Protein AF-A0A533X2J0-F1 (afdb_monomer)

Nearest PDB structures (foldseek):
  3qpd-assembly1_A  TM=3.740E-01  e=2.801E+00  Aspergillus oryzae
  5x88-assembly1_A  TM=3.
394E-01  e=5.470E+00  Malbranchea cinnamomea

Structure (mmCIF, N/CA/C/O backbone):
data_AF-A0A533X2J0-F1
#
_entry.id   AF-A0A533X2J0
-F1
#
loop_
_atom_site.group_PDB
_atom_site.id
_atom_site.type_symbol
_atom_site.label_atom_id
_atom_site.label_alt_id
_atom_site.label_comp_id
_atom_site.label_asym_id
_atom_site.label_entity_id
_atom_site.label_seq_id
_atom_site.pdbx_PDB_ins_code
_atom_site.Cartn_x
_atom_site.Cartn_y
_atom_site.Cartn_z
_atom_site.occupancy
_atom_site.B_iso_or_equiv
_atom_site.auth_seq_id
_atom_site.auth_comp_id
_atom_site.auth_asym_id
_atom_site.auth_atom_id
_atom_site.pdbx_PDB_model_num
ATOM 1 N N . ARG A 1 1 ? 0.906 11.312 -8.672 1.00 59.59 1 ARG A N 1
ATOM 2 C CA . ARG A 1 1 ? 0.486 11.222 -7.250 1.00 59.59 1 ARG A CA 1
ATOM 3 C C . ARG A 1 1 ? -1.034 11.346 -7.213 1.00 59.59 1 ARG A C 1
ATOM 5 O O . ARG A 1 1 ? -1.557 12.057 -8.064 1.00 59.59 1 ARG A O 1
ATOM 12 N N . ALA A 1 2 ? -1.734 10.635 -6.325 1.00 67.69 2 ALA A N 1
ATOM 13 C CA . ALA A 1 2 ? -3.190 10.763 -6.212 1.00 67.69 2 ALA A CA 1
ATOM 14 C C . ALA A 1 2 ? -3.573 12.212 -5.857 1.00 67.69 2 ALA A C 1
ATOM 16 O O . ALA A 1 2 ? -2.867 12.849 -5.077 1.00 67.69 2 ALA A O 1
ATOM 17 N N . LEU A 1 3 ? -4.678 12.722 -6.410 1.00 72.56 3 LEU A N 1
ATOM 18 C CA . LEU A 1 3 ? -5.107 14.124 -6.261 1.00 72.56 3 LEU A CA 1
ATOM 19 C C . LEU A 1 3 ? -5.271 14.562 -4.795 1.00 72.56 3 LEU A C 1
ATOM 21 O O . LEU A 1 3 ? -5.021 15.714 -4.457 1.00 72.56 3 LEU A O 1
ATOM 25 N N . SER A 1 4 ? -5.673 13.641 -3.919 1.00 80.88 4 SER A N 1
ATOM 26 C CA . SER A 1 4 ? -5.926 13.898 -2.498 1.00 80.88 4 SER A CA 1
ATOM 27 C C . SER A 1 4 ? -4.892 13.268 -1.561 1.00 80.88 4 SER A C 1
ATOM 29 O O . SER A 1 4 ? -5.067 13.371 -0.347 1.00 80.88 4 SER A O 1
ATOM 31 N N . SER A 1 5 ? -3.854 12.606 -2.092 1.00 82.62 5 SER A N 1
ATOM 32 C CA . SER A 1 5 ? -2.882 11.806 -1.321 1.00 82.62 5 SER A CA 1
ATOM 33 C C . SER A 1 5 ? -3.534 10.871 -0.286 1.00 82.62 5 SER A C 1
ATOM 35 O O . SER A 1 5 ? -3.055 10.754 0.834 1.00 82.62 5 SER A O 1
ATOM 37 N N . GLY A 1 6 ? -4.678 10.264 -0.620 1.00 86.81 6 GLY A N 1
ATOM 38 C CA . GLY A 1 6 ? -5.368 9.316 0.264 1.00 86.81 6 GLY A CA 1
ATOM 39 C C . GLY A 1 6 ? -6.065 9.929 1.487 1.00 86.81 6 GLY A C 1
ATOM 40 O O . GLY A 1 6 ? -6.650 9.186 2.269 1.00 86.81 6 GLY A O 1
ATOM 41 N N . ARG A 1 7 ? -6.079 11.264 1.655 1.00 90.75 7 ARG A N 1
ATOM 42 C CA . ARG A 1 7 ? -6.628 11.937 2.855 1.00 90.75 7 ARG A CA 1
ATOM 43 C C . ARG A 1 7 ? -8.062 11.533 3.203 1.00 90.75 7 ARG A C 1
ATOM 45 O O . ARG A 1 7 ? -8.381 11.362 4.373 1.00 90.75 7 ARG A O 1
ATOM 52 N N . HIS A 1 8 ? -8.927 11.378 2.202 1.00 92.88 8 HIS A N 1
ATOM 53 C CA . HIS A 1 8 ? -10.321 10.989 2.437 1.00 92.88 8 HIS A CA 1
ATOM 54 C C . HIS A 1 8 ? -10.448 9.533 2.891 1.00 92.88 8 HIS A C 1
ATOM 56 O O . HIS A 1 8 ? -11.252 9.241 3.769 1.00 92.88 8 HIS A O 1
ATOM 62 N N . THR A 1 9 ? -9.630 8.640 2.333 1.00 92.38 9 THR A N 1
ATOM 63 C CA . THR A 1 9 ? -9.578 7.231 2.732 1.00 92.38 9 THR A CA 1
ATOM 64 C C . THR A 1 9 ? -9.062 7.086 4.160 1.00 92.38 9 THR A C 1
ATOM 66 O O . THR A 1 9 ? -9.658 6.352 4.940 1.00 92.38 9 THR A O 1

▬▬▬▬▬▬▬▬▬▬

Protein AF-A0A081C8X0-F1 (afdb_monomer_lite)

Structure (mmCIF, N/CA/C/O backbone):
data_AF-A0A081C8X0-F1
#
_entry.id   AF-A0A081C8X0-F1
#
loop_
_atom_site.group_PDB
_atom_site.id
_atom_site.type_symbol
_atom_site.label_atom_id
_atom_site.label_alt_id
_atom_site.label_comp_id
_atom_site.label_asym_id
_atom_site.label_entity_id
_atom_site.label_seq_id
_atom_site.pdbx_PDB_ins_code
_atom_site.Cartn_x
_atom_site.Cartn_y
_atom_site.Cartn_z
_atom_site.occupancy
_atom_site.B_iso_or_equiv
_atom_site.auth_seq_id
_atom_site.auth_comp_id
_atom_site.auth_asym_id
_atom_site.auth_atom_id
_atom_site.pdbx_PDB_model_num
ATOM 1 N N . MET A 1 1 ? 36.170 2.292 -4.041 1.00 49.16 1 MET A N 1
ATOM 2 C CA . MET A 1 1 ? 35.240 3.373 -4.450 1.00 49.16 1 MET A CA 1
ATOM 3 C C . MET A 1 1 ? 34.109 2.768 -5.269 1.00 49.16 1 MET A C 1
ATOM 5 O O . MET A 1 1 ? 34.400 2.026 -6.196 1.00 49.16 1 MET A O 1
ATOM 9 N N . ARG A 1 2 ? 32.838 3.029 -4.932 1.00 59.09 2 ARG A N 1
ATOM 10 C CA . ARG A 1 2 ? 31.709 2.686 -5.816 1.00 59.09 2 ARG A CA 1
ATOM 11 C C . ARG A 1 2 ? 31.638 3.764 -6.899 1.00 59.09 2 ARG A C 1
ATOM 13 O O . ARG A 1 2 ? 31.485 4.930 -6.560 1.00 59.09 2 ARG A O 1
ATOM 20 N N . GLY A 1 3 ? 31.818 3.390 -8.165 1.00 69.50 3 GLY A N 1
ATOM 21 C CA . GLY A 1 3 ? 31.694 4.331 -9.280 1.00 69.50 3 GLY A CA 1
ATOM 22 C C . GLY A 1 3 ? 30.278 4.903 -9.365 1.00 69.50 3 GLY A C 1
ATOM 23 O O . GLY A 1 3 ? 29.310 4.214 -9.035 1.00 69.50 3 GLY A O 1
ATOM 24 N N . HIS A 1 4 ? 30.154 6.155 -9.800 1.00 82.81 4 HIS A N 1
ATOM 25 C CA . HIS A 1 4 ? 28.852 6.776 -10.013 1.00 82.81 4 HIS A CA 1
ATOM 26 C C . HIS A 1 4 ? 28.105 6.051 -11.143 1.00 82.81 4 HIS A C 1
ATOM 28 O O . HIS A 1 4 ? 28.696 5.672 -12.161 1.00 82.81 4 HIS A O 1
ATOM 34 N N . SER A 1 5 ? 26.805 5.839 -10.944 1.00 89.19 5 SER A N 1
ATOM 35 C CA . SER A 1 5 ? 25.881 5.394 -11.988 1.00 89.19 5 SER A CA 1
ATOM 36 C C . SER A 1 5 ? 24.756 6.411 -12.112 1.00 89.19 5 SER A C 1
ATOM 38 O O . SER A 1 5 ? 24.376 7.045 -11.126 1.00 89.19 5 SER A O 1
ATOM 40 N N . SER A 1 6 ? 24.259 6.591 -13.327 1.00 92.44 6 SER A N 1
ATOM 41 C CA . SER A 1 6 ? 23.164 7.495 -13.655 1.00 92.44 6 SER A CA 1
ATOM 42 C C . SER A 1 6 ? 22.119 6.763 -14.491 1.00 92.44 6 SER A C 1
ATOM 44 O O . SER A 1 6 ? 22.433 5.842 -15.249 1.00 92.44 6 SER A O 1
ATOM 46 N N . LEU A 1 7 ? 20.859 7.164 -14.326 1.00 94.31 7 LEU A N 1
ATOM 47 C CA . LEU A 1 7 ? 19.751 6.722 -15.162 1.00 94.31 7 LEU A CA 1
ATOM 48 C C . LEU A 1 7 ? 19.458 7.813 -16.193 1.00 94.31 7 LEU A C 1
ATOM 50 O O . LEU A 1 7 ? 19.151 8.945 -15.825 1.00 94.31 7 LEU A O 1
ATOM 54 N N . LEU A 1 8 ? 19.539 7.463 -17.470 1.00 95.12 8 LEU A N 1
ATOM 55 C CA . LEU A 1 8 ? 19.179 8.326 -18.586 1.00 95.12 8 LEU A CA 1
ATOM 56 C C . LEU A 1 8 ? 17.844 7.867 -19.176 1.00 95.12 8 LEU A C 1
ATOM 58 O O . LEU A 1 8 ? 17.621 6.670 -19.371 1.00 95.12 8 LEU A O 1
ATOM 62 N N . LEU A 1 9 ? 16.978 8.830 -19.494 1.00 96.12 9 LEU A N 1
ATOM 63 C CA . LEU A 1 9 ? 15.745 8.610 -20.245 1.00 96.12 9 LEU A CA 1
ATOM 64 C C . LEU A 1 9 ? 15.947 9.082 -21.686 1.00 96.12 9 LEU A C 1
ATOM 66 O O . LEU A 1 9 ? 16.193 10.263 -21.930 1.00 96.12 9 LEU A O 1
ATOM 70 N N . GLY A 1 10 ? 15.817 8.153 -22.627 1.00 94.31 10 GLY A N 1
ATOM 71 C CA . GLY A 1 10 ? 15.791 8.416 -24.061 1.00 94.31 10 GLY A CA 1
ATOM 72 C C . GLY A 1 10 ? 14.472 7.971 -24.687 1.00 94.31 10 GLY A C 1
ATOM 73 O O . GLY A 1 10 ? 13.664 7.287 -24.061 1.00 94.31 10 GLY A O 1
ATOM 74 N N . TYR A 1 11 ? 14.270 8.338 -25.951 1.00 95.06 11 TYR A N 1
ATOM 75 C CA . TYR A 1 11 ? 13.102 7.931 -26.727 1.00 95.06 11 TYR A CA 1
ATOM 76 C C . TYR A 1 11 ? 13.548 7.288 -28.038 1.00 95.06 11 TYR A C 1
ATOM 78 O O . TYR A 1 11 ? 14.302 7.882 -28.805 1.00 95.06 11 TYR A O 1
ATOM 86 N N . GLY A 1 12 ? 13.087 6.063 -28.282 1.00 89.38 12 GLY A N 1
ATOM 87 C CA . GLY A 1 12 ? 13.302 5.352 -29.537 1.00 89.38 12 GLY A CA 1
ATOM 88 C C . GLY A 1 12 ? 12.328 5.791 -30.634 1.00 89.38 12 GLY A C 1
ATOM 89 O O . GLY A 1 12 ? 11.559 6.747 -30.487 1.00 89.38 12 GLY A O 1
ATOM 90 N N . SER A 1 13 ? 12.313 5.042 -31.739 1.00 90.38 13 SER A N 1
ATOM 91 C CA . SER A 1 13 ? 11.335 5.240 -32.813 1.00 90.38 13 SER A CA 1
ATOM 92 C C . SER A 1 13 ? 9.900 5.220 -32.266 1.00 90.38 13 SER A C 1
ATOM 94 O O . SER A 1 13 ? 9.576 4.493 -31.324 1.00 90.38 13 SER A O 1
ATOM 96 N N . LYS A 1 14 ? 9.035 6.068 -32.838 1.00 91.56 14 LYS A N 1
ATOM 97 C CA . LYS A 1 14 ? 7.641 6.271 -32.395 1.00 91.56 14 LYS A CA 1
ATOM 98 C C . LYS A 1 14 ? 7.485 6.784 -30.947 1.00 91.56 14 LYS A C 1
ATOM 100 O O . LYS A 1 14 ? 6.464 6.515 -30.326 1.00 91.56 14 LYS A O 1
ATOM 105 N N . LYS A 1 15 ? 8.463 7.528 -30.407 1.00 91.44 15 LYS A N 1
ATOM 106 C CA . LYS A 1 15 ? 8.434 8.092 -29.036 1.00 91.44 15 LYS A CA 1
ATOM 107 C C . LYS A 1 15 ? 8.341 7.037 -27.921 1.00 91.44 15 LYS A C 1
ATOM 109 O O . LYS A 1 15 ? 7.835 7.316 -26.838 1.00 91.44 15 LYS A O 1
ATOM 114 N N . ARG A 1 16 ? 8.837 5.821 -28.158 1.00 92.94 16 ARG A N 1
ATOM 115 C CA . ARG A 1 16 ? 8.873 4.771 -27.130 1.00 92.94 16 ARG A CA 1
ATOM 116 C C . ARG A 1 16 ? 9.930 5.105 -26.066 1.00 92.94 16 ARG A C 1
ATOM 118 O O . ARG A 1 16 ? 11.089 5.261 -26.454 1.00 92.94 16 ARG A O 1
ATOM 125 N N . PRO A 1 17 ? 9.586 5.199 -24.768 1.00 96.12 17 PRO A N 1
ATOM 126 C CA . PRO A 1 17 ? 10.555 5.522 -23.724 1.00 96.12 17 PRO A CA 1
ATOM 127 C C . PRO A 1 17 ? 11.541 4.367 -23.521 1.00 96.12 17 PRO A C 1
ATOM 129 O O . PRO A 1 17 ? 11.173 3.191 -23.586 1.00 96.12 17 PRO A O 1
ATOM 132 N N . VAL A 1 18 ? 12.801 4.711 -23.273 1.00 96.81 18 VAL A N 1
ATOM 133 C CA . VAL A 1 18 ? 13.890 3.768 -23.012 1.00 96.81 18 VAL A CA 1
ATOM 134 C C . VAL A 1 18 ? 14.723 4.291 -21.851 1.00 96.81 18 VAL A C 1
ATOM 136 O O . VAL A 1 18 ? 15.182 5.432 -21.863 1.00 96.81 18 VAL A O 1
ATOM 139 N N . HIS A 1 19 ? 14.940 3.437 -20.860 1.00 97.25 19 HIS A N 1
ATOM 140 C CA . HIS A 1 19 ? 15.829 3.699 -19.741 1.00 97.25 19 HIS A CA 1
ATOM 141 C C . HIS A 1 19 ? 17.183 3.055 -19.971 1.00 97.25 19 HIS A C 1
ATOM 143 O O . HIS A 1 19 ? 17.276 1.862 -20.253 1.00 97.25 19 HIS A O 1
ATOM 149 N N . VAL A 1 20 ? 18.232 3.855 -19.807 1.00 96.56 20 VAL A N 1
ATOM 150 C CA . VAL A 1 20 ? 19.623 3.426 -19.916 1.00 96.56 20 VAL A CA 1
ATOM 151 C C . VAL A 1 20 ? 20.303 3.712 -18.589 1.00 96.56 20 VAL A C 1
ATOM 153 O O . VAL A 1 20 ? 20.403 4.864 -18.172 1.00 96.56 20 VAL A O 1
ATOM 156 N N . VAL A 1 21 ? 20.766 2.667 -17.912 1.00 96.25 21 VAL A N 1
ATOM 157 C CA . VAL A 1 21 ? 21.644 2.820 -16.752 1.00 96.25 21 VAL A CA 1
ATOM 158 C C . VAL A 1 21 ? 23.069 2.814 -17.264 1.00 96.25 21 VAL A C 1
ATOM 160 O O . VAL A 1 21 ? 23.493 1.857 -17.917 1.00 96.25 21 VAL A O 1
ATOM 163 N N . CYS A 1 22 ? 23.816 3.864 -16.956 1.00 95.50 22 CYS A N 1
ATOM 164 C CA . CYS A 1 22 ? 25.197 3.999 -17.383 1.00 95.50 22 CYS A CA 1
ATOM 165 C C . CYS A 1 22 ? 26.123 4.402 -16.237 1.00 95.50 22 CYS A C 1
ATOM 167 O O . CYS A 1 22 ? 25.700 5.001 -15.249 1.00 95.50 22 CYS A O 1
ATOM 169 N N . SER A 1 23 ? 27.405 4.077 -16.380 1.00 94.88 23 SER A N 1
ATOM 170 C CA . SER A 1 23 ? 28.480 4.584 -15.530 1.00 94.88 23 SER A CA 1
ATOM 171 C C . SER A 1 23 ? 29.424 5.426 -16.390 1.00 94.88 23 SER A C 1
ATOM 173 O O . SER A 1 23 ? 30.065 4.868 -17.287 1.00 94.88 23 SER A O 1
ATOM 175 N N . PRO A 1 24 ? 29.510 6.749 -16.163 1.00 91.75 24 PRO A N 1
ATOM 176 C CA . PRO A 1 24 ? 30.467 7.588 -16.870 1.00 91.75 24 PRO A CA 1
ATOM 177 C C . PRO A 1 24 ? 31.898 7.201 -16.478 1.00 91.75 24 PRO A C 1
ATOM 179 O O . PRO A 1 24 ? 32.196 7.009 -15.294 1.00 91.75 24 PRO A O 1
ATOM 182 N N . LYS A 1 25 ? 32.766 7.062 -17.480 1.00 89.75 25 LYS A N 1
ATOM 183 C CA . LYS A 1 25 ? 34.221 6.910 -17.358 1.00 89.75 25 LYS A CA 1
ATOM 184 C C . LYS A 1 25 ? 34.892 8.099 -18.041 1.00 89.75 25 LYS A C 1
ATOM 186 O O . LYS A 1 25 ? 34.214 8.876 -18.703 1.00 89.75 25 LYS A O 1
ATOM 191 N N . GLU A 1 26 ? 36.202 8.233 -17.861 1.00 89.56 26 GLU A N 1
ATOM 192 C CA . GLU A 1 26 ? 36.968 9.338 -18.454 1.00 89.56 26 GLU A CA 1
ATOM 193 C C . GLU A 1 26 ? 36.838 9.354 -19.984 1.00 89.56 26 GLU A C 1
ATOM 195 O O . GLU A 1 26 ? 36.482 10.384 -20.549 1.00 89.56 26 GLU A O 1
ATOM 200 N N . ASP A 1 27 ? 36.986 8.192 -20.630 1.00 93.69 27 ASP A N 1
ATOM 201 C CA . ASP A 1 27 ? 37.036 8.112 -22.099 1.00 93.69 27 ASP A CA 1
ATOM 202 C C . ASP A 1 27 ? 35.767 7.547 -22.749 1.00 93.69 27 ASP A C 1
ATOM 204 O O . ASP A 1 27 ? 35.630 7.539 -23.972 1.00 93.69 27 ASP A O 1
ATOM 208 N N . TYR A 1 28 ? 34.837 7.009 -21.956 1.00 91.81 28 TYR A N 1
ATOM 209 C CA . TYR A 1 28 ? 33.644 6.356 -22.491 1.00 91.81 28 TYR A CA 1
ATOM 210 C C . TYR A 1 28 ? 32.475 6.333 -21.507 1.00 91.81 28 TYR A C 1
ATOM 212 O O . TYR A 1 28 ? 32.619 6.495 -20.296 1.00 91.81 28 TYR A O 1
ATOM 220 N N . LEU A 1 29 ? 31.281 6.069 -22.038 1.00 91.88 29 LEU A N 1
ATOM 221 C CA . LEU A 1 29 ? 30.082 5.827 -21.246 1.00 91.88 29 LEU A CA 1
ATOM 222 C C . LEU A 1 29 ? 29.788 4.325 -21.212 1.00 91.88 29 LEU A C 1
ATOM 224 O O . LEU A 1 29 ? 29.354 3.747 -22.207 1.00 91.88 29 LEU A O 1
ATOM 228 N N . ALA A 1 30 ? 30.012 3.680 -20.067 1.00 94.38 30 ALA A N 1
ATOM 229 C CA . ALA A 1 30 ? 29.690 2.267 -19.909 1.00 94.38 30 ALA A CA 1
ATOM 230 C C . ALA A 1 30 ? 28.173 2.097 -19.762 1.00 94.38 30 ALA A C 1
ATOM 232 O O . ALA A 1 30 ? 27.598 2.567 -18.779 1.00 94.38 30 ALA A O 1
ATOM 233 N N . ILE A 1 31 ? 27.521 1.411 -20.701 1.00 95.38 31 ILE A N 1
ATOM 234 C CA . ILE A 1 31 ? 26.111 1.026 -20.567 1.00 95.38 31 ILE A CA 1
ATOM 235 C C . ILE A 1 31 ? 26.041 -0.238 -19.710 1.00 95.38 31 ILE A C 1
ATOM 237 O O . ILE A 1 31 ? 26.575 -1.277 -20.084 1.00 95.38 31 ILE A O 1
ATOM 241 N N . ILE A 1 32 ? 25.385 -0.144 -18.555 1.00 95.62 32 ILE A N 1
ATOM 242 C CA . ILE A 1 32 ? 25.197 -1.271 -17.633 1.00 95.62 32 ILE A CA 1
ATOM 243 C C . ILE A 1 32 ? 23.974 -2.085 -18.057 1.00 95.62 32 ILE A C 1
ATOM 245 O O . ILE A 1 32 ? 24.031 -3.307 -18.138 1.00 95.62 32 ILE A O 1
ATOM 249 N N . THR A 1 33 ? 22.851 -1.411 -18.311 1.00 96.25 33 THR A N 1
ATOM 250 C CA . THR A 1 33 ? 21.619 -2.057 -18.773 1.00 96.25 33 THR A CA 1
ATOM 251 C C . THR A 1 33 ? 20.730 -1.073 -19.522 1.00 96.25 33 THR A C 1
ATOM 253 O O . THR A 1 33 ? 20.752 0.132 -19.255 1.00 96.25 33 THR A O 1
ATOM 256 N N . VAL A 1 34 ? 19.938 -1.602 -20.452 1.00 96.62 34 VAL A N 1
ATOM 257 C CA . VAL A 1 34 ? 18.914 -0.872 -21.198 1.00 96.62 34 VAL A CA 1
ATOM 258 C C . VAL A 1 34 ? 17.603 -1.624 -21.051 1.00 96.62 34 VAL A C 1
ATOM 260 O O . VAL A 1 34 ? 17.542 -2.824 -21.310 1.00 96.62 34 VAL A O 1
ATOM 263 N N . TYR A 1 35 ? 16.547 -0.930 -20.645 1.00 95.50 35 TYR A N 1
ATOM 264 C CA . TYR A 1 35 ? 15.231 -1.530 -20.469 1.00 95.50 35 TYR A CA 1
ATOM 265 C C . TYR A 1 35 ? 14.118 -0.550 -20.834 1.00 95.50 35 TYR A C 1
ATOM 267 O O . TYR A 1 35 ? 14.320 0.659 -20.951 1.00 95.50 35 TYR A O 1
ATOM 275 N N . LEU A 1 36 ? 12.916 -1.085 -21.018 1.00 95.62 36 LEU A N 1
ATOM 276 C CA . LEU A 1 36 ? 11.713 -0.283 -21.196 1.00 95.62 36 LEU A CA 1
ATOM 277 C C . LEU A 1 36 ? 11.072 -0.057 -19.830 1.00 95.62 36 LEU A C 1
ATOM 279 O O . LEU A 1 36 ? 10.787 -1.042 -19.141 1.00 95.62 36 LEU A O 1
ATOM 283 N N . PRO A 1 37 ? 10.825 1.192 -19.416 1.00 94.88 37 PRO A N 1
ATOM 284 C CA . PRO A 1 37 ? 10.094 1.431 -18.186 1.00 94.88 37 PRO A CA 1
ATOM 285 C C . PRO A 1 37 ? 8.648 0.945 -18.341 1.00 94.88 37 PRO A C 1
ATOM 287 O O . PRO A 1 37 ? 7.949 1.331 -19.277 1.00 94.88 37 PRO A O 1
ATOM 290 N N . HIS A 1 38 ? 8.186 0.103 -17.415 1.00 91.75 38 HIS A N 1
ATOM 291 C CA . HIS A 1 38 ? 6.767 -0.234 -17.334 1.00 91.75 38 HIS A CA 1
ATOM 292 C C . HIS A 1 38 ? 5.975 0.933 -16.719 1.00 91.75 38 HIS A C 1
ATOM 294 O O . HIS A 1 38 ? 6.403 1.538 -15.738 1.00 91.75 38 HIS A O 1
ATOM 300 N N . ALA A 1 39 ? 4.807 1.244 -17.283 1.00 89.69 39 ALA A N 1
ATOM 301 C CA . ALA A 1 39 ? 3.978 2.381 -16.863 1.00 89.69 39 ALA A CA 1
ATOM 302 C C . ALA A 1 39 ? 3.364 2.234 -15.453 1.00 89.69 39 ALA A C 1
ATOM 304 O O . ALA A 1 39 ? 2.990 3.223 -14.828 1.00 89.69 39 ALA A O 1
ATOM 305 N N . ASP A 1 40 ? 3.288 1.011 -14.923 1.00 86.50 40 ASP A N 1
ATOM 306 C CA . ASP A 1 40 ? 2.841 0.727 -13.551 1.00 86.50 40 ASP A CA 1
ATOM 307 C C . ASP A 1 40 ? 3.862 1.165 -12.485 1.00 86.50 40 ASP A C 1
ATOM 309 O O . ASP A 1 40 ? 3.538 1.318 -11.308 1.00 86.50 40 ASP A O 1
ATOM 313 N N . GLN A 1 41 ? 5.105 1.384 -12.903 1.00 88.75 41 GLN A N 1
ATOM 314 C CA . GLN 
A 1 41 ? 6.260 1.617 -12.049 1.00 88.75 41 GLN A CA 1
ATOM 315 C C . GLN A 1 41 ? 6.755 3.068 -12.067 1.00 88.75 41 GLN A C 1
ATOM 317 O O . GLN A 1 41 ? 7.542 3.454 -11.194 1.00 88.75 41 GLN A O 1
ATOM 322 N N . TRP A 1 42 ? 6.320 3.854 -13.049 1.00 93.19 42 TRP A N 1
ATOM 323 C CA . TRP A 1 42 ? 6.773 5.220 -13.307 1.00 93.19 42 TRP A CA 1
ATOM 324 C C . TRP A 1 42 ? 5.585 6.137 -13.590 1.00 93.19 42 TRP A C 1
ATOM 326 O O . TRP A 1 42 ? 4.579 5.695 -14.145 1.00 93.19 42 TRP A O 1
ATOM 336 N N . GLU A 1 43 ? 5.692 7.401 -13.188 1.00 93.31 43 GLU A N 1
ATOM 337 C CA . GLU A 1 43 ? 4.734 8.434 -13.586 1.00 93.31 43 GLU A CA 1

▬▬▬▬▬▬▬▬▬▬

Assignment – Look above for the line with "ATOM 100 O O" and the line with "ATOM 109 O O"; transcribe both and all lines in between, exactly, and nothing else.

Solution –
ATOM 100 O O . LYS A 1 14 ? 6.464 6.515 -30.326 1.00 91.56 14 LYS A O 1
ATOM 105 N N . LYS A 1 15 ? 8.463 7.528 -30.407 1.00 91.44 15 LYS A N 1
ATOM 106 C CA . LYS A 1 15 ? 8.434 8.092 -29.036 1.00 91.44 15 LYS A CA 1
ATOM 107 C C . LYS A 1 15 ? 8.341 7.037 -27.921 1.00 91.44 15 LYS A C 1
ATOM 109 O O . LYS A 1 15 ? 7.835 7.316 -26.838 1.00 91.44 15 LYS A O 1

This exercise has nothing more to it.